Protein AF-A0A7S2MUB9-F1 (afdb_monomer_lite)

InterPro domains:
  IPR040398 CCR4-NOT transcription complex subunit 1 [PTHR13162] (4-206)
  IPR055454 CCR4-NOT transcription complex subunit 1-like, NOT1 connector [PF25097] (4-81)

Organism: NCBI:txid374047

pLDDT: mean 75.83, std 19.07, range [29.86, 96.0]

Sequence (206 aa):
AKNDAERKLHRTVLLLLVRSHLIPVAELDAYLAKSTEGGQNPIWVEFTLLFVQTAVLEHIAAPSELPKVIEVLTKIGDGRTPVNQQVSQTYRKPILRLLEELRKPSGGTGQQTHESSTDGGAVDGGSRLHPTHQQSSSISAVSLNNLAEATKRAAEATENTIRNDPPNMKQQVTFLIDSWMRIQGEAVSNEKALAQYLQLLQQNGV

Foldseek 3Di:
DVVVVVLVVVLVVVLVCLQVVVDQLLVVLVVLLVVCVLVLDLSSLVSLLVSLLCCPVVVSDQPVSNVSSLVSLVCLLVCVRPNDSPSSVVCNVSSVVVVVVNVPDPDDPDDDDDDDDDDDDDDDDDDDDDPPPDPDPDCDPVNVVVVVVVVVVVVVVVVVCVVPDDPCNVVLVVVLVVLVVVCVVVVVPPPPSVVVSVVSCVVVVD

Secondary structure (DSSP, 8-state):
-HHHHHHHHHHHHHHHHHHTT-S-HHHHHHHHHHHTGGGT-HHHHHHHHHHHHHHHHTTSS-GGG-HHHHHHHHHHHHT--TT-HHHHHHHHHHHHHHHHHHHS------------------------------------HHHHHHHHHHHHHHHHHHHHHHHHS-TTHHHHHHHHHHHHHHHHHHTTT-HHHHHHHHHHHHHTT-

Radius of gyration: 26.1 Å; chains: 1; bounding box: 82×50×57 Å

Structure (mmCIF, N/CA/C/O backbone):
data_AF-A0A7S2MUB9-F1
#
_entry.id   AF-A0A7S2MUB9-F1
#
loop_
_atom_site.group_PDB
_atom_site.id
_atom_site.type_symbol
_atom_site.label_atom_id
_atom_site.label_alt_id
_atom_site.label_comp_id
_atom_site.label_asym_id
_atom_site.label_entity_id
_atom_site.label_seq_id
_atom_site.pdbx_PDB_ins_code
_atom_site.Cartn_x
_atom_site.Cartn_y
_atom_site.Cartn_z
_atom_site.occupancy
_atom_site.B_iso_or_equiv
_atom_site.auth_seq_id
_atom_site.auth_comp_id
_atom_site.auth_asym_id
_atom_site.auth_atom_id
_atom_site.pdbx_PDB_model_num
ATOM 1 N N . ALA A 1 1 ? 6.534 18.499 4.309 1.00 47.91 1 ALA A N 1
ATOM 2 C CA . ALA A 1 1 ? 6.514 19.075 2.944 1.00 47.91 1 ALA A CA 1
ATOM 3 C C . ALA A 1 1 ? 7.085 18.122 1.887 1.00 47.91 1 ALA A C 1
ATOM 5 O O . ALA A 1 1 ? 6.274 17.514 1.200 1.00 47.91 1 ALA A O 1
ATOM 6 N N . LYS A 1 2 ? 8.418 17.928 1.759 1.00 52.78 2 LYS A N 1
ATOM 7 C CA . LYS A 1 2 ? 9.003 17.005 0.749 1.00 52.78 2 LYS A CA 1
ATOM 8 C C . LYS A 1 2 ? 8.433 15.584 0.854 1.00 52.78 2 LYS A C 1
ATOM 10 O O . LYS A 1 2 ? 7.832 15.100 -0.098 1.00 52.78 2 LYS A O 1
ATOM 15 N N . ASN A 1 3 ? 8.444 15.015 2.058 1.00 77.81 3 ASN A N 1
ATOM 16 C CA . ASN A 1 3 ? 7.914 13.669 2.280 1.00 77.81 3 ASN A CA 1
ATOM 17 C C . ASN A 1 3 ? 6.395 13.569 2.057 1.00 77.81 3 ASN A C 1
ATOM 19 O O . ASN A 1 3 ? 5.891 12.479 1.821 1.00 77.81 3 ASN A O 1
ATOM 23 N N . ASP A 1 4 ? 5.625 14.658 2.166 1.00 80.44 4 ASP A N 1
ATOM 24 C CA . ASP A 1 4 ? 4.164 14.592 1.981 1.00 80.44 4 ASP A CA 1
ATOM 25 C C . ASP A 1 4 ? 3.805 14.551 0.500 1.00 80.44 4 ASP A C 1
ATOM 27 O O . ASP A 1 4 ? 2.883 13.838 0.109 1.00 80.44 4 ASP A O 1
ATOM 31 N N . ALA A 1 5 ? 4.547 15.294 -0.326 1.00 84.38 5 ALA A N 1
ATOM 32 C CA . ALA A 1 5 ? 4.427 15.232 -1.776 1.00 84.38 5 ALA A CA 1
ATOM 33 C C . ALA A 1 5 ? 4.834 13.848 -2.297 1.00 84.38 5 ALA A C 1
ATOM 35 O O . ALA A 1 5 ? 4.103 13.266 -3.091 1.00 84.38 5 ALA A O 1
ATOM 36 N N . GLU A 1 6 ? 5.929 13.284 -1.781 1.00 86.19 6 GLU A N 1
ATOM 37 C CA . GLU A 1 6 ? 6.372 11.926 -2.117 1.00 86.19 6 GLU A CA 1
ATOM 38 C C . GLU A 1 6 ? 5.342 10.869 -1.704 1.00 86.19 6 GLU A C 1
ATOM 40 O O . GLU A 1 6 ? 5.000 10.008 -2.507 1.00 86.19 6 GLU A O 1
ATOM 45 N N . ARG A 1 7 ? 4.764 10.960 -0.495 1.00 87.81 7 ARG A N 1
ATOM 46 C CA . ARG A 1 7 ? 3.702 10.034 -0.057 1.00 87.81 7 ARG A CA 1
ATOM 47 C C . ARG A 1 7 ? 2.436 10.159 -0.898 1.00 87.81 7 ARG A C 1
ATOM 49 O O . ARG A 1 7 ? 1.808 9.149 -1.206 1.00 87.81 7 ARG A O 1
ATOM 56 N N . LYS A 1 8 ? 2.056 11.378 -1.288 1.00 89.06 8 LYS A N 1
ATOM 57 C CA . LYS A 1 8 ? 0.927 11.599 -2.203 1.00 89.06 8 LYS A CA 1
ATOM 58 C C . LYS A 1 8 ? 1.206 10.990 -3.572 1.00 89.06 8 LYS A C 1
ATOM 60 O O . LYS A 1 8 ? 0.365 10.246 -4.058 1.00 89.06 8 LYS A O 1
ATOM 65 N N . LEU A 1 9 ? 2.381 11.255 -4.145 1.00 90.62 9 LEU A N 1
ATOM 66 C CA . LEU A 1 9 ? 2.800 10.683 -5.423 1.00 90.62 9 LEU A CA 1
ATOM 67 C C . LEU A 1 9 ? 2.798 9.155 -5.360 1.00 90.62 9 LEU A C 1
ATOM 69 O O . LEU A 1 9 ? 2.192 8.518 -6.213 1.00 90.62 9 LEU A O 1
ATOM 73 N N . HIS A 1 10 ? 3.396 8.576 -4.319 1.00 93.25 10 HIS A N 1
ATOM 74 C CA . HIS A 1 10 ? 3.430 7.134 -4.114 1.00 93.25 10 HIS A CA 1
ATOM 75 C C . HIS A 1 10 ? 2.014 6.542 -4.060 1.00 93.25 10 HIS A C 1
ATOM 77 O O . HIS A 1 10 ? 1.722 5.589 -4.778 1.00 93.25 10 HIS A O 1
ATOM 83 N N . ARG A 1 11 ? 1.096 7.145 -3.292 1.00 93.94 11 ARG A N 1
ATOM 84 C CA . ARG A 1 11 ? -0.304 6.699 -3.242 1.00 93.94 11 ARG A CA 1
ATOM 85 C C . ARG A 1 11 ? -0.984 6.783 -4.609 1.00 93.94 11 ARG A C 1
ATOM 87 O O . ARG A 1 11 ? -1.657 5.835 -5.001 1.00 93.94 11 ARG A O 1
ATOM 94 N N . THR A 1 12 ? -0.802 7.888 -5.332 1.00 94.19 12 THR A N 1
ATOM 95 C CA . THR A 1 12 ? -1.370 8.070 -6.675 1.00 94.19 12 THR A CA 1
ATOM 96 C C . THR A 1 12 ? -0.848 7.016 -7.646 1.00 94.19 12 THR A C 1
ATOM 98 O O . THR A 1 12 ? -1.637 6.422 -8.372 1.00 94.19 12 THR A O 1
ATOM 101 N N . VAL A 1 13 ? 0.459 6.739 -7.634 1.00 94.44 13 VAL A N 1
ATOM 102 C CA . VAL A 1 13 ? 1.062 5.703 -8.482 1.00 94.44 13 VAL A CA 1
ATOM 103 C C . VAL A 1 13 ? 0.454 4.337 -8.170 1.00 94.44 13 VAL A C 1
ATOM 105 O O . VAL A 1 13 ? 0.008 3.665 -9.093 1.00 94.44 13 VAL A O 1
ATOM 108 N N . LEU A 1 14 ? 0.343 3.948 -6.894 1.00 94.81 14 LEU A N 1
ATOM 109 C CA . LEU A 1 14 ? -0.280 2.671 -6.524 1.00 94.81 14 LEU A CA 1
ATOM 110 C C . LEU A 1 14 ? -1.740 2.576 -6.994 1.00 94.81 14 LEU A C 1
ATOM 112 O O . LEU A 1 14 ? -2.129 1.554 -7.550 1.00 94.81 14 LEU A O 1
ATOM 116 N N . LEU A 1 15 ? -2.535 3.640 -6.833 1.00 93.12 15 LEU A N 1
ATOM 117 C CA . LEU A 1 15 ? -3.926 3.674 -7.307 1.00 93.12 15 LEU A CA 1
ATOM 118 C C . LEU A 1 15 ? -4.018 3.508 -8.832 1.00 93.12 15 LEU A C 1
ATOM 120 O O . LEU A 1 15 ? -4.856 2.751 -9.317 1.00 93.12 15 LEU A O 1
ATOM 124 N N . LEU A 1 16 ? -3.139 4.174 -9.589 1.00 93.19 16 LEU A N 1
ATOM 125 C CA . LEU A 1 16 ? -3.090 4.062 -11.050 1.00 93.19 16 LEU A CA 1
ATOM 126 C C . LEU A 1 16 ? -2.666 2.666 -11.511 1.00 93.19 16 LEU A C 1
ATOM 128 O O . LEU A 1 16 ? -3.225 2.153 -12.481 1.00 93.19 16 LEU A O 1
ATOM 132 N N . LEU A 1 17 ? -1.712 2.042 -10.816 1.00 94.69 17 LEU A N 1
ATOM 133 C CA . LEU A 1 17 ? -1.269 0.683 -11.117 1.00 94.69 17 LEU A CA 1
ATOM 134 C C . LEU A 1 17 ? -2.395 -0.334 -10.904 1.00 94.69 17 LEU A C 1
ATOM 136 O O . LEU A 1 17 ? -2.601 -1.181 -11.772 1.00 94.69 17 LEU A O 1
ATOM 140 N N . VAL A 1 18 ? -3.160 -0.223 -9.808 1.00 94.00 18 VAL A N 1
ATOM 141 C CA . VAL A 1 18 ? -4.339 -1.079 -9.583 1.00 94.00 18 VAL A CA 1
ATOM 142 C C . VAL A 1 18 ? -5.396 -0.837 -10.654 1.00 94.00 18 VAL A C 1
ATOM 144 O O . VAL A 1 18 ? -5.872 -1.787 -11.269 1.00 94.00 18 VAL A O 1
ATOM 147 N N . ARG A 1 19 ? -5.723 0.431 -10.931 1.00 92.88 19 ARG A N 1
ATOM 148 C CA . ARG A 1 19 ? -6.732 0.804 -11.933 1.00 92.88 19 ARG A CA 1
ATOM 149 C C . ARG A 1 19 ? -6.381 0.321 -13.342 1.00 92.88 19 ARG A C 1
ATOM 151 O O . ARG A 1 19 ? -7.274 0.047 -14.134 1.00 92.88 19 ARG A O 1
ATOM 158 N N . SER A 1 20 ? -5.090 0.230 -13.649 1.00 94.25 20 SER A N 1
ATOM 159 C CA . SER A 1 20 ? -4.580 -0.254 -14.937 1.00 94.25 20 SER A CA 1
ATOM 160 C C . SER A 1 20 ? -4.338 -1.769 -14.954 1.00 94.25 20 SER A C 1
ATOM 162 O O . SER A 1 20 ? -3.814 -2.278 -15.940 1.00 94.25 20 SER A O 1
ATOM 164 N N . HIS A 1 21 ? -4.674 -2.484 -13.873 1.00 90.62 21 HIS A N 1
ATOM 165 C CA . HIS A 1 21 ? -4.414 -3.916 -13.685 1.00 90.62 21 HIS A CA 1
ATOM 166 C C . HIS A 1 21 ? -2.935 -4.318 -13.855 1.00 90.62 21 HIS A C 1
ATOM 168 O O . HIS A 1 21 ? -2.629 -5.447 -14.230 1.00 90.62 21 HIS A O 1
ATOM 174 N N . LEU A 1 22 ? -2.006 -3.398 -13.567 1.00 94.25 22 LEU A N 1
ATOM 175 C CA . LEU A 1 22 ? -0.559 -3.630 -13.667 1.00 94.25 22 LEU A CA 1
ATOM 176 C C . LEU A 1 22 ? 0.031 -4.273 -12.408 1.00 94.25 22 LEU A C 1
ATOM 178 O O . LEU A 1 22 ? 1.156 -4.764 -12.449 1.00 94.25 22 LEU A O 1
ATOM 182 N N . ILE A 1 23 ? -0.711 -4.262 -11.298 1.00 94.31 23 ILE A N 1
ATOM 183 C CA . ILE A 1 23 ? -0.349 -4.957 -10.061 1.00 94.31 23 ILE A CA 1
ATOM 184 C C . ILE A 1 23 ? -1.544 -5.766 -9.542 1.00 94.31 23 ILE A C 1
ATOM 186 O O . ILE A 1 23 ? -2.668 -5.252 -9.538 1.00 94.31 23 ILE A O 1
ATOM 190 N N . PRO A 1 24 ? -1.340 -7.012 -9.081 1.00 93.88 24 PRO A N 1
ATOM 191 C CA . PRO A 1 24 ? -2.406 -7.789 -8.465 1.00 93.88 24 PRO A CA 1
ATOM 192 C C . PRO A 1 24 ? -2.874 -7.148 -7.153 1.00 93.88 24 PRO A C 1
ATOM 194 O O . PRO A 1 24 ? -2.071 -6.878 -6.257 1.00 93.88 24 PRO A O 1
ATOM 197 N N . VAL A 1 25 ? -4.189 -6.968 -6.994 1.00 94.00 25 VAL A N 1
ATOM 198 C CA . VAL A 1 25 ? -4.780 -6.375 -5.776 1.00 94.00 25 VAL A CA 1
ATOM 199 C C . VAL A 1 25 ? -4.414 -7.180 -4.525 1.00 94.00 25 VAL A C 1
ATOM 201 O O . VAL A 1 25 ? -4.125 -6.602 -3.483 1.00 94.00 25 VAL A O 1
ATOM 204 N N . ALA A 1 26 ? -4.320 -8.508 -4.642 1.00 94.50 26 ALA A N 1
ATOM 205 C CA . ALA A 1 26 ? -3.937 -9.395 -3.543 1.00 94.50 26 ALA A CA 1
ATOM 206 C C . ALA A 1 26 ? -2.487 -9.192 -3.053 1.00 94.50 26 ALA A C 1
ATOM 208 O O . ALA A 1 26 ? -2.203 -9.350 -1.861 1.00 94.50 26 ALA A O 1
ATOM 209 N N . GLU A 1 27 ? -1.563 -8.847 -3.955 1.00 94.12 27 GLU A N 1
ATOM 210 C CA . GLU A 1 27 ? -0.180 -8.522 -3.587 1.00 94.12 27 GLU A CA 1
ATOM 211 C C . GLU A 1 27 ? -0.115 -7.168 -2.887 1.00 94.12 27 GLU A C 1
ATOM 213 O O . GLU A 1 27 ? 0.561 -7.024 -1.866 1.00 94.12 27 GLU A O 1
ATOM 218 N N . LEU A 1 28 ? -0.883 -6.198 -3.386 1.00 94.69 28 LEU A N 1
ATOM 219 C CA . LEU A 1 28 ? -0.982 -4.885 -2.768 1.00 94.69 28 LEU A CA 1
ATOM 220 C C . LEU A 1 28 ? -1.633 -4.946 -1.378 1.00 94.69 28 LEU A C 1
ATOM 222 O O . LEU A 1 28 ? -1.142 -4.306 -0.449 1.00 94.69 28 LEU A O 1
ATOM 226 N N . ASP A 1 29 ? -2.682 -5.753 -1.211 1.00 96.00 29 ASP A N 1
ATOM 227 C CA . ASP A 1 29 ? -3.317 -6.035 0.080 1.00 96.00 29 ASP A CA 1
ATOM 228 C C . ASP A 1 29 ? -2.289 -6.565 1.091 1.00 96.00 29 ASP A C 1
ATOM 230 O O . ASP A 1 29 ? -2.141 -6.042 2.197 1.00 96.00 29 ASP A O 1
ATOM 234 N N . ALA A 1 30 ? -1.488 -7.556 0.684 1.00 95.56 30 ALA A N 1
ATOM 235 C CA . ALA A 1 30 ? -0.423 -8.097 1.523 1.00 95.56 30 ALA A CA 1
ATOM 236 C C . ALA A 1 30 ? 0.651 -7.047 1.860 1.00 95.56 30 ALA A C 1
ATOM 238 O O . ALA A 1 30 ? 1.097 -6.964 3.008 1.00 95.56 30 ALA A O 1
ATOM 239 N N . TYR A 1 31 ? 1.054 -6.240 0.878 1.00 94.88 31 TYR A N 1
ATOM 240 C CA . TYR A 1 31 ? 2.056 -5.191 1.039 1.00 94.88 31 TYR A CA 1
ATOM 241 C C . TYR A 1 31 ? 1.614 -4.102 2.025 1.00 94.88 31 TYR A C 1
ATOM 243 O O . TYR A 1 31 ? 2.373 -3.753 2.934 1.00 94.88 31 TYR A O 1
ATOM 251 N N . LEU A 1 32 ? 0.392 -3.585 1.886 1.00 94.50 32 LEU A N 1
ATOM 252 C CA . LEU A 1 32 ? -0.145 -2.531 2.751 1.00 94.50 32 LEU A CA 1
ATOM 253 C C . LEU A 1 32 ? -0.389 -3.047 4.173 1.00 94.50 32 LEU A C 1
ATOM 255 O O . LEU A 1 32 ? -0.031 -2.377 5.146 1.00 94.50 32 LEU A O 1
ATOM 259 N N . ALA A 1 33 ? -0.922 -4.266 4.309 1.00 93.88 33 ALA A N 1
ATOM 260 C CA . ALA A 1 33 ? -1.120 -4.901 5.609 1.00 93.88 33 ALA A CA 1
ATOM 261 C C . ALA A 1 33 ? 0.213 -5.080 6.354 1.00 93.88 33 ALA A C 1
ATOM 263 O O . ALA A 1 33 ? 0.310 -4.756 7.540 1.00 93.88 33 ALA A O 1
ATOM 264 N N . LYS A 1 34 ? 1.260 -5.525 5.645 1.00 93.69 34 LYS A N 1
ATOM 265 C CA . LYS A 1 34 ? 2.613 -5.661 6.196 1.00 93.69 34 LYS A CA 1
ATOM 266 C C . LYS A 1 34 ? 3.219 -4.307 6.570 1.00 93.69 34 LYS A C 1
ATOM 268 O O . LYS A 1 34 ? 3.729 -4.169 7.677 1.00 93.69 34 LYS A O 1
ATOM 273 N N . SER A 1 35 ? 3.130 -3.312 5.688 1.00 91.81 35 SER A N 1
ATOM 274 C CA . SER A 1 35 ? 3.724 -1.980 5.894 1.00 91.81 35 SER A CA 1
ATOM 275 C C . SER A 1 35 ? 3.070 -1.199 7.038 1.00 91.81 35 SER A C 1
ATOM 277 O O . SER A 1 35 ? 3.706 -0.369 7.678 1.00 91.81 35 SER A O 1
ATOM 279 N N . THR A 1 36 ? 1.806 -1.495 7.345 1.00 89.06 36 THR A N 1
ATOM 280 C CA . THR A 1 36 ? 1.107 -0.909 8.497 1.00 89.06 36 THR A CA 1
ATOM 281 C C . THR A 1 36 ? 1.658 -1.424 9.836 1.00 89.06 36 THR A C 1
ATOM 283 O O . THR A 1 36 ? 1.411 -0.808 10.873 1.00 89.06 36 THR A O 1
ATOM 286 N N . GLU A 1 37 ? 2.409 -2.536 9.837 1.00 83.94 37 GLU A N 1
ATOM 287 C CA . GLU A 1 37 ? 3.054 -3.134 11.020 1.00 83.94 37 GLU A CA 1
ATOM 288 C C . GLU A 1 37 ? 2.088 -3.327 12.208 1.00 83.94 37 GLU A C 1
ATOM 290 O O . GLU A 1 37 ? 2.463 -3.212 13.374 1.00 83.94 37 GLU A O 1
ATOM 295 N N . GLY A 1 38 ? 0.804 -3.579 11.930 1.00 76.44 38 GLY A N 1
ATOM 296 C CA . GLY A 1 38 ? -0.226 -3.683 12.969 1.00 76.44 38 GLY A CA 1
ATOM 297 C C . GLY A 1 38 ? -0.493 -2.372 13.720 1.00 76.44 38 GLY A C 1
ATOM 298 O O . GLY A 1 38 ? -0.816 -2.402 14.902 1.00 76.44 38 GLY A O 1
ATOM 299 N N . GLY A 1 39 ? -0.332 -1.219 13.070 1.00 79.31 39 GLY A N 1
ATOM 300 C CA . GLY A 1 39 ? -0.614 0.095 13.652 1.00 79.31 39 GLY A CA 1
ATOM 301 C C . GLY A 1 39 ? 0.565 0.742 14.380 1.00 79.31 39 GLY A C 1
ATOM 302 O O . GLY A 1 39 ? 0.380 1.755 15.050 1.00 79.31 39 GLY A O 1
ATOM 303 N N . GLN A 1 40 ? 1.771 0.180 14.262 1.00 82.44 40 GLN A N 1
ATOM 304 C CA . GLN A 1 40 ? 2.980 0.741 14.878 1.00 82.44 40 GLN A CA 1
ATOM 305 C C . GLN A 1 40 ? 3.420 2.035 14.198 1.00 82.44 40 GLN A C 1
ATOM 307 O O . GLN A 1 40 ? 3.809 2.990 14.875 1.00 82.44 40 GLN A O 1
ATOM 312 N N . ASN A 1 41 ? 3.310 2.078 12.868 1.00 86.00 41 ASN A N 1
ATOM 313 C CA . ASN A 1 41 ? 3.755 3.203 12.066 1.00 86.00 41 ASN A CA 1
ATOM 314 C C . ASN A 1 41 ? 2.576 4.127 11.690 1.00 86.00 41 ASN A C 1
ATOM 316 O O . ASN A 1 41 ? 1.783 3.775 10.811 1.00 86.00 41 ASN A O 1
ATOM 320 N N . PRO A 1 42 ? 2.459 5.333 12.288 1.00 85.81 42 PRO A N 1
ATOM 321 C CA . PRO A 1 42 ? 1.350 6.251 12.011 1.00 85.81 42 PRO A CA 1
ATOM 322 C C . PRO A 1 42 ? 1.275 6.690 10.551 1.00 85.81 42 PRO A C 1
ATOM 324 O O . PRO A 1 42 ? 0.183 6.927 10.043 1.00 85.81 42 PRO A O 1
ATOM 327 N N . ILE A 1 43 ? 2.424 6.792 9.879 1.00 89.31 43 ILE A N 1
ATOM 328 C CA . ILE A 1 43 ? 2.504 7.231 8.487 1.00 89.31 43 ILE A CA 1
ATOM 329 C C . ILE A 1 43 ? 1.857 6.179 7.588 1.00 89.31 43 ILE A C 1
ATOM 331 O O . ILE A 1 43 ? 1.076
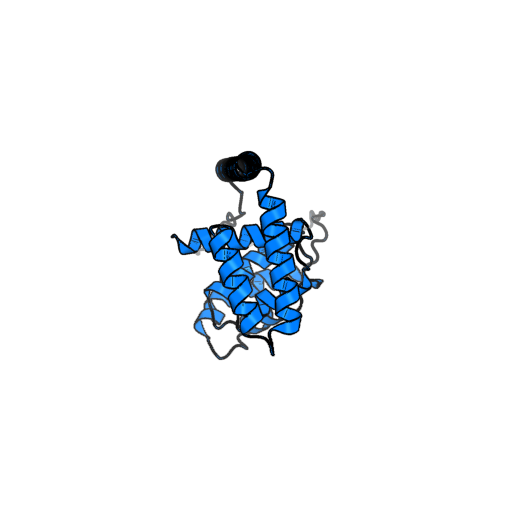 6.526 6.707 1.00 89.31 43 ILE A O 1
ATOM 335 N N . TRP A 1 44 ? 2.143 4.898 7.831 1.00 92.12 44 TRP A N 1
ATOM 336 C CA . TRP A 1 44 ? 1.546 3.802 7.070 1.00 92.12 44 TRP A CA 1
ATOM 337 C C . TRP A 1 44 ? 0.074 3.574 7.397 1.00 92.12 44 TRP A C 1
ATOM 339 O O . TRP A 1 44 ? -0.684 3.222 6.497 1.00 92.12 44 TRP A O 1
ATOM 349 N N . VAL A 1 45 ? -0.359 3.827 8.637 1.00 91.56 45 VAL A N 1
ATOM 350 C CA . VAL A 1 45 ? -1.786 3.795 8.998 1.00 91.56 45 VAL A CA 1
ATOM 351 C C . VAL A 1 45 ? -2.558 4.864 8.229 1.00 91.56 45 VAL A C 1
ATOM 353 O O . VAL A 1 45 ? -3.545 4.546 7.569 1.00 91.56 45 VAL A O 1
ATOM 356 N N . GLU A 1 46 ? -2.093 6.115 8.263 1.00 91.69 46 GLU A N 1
**********
TASK DETAILS: In the entries above, find the line holding "ATOM 124 N N" and the line holding "ATOM 175 C CA", then retype exactly those two lines and every line between them, and nothing else.

WRITTEN SOLUTION:
ATOM 124 N N . LEU A 1 16 ? -3.139 4.174 -9.589 1.00 93.19 16 LEU A N 1
ATOM 125 C CA . LEU A 1 16 ? -3.090 4.062 -11.050 1.00 93.19 16 LEU A CA 1
ATOM 126 C C . LEU A 1 16 ? -2.666 2.666 -11.511 1.00 93.19 16 LEU A C 1
ATOM 128 O O . LEU A 1 16 ? -3.225 2.153 -12.481 1.00 93.19 16 LEU A O 1
ATOM 132 N N . LEU A 1 17 ? -1.712 2.042 -10.816 1.00 94.69 17 LEU A N 1
ATOM 133 C CA . LEU A 1 17 ? -1.269 0.683 -11.117 1.00 94.69 17 LEU A CA 1
ATOM 134 C C . LEU A 1 17 ? -2.395 -0.334 -10.904 1.00 94.69 17 LEU A C 1
ATOM 136 O O . LEU A 1 17 ? -2.601 -1.181 -11.772 1.00 94.69 17 LEU A O 1
ATOM 140 N N . VAL A 1 18 ? -3.160 -0.223 -9.808 1.00 94.00 18 VAL A N 1
ATOM 141 C CA . VAL A 1 18 ? -4.339 -1.079 -9.583 1.00 94.00 18 VAL A CA 1
ATOM 142 C C . VAL A 1 18 ? -5.396 -0.837 -10.654 1.00 94.00 18 VAL A C 1
ATOM 144 O O . VAL A 1 18 ? -5.872 -1.787 -11.269 1.00 94.00 18 VAL A O 1
ATOM 147 N N . ARG A 1 19 ? -5.723 0.431 -10.931 1.00 92.88 19 ARG A N 1
ATOM 148 C CA . ARG A 1 19 ? -6.732 0.804 -11.933 1.00 92.88 19 ARG A CA 1
ATOM 149 C C . ARG A 1 19 ? -6.381 0.321 -13.342 1.00 92.88 19 ARG A C 1
ATOM 151 O O . ARG A 1 19 ? -7.274 0.047 -14.134 1.00 92.88 19 ARG A O 1
ATOM 158 N N . SER A 1 20 ? -5.090 0.230 -13.649 1.00 94.25 20 SER A N 1
ATOM 159 C CA . SER A 1 20 ? -4.580 -0.254 -14.937 1.00 94.25 20 SER A CA 1
ATOM 160 C C . SER A 1 20 ? -4.338 -1.769 -14.954 1.00 94.25 20 SER A C 1
ATOM 162 O O . SER A 1 20 ? -3.814 -2.278 -15.940 1.00 94.25 20 SER A O 1
ATOM 164 N N . HIS A 1 21 ? -4.674 -2.484 -13.873 1.00 90.62 21 HIS A N 1
ATOM 165 C CA . HIS A 1 21 ? -4.414 -3.916 -13.685 1.00 90.62 21 HIS A CA 1
ATOM 166 C C . HIS A 1 21 ? -2.935 -4.318 -13.855 1.00 90.62 21 HIS A C 1
ATOM 168 O O . HIS A 1 21 ? -2.629 -5.447 -14.230 1.00 90.62 21 HIS A O 1
ATOM 174 N N . LEU A 1 22 ? -2.006 -3.398 -13.567 1.00 94.25 22 LEU A N 1
ATOM 175 C CA . LEU A 1 22 ? -0.559 -3.630 -13.667 1.00 94.25 22 LEU A CA 1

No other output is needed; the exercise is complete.